**DATA FOR REVIEW**
Start of Block

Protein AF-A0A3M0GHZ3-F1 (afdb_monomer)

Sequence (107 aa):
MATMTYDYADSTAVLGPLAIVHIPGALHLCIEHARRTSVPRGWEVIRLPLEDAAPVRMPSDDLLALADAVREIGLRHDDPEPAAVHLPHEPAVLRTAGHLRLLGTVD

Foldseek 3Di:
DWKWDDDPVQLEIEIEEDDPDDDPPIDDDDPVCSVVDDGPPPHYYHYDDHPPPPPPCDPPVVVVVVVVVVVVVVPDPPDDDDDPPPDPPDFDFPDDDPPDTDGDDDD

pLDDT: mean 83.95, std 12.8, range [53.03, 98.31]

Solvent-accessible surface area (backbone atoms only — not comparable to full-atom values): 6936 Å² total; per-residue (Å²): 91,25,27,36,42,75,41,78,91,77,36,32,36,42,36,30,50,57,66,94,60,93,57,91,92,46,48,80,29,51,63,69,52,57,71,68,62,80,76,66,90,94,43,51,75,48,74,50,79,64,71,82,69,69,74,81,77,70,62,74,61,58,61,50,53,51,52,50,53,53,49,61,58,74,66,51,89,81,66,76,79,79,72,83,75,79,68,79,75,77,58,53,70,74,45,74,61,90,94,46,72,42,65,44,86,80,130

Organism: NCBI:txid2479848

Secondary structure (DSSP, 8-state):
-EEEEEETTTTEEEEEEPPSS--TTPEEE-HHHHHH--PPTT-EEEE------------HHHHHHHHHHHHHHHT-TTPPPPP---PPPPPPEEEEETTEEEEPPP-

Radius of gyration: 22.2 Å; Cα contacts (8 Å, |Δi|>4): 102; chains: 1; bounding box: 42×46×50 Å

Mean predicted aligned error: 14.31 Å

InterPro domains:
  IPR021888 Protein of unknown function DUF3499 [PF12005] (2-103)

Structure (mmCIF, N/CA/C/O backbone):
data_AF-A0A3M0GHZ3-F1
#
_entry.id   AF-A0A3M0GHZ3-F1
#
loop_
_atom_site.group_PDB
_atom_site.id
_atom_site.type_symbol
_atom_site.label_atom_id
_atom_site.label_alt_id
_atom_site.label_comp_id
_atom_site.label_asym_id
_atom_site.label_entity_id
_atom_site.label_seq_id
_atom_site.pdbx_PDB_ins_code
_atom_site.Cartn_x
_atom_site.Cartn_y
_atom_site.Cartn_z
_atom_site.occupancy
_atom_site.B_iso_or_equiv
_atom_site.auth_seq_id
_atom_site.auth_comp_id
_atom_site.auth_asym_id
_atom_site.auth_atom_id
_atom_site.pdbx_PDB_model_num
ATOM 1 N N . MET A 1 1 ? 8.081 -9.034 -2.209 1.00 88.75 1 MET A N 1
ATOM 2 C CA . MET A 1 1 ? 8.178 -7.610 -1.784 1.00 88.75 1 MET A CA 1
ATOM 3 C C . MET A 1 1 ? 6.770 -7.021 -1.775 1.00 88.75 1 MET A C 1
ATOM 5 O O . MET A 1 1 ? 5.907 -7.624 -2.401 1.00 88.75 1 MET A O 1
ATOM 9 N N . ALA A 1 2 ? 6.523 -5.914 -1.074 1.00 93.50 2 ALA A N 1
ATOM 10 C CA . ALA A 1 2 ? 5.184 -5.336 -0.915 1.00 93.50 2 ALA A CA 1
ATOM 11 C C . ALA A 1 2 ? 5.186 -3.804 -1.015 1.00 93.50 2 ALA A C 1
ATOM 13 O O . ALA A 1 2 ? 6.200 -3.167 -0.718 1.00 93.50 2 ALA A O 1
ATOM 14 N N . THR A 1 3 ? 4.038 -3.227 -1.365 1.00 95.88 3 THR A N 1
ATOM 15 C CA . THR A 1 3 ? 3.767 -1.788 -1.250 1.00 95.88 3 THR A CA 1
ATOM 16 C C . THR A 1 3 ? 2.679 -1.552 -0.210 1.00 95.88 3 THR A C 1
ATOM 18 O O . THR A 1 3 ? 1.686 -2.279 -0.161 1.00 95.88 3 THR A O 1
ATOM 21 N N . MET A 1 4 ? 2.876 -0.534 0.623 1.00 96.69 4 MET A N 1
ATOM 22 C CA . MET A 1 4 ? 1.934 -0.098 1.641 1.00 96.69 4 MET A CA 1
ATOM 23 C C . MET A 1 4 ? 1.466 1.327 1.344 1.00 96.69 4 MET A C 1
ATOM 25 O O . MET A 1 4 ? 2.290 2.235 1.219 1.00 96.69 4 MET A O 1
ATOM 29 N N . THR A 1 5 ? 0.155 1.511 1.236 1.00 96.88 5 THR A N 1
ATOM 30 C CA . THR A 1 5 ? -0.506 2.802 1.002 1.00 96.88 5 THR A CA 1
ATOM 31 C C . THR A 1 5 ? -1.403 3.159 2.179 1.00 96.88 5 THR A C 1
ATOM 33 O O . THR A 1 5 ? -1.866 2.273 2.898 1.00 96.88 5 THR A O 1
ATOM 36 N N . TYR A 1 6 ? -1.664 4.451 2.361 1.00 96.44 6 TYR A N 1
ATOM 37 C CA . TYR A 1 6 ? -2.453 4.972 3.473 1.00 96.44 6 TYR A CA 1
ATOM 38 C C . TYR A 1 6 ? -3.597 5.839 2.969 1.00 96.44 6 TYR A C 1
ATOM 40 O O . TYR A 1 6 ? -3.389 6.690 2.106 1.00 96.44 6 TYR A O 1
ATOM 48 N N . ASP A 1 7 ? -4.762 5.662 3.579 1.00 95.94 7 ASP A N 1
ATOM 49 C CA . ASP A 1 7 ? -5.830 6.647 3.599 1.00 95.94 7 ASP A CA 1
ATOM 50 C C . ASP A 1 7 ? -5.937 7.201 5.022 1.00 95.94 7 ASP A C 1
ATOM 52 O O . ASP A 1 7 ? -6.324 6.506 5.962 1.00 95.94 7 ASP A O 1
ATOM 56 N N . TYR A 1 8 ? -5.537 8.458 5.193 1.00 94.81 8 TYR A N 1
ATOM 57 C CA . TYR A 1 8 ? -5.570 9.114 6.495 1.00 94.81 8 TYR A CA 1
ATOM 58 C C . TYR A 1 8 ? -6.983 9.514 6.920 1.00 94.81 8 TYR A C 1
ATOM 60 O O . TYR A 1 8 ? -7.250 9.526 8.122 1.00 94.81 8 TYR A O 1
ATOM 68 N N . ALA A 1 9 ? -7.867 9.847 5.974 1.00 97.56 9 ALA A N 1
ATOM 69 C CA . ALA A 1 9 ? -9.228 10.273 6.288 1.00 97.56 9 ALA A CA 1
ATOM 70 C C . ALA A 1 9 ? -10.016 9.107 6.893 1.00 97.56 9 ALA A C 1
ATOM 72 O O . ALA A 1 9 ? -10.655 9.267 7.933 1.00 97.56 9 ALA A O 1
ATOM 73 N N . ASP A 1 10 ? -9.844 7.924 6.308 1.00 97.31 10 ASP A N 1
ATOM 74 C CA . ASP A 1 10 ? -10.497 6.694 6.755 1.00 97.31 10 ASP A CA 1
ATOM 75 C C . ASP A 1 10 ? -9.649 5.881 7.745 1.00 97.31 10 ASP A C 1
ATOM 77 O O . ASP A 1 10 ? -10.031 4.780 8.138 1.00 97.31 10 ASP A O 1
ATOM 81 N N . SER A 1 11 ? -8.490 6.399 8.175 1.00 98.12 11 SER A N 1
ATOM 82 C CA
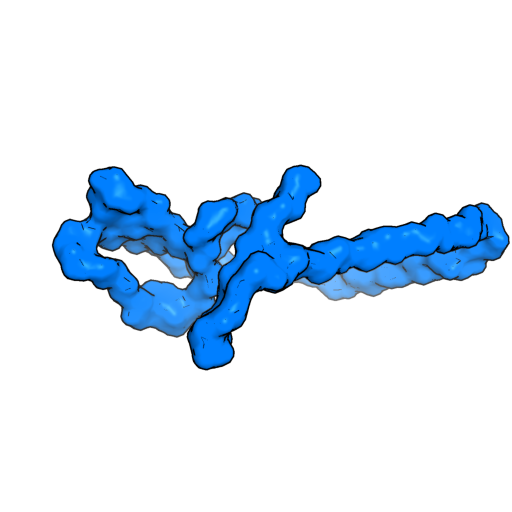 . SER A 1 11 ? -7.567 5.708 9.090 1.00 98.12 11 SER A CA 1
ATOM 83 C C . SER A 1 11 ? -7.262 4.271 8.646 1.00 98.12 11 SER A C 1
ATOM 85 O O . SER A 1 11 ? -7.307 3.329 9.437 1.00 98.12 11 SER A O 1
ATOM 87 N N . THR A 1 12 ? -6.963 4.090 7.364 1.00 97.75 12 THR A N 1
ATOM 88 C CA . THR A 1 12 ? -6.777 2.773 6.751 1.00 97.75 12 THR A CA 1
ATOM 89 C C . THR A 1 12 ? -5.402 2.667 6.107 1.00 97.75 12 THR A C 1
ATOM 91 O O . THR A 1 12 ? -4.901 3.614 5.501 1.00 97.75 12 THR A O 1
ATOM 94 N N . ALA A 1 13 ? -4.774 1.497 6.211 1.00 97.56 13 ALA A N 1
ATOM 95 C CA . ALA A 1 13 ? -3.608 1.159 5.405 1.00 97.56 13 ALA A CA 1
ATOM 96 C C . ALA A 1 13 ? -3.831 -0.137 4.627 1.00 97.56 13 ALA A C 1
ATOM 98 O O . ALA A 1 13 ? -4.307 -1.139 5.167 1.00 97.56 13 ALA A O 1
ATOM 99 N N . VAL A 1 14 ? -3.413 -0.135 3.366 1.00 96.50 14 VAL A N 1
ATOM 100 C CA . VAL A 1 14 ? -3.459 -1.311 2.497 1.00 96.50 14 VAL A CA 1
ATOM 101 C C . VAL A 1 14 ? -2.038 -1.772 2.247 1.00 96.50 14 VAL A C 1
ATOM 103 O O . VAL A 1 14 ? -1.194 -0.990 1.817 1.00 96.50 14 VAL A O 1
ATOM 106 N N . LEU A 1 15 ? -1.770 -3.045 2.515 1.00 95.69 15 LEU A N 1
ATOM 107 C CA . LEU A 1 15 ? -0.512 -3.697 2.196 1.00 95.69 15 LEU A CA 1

End of Block

**DIRECTIONS FOR THIS TASK**
Only the lines from the start of the listing through the line with "pLDDT: mean 83.95, std" should be repeated, each exactly as it stands.

**OUTPUT**
Protein AF-A0A3M0GHZ3-F1 (afdb_monomer)

Sequence (107 aa):
MATMTYDYADSTAVLGPLAIVHIPGALHLCIEHARRTSVPRGWEVIRLPLEDAAPVRMPSDDLLALADAVREIGLRHDDPEPAAVHLPHEPAVLRTAGHLRLLGTVD

Foldseek 3Di:
DWKWDDDPVQLEIEIEEDDPDDDPPIDDDDPVCSVVDDGPPPHYYHYDDHPPPPPPCDPPVVVVVVVVVVVVVVPDPPDDDDDPPPDPPDFDFPDDDPPDTDGDDDD

pLDDT: mean 83.95, std 12.8, range [53.03, 98.31]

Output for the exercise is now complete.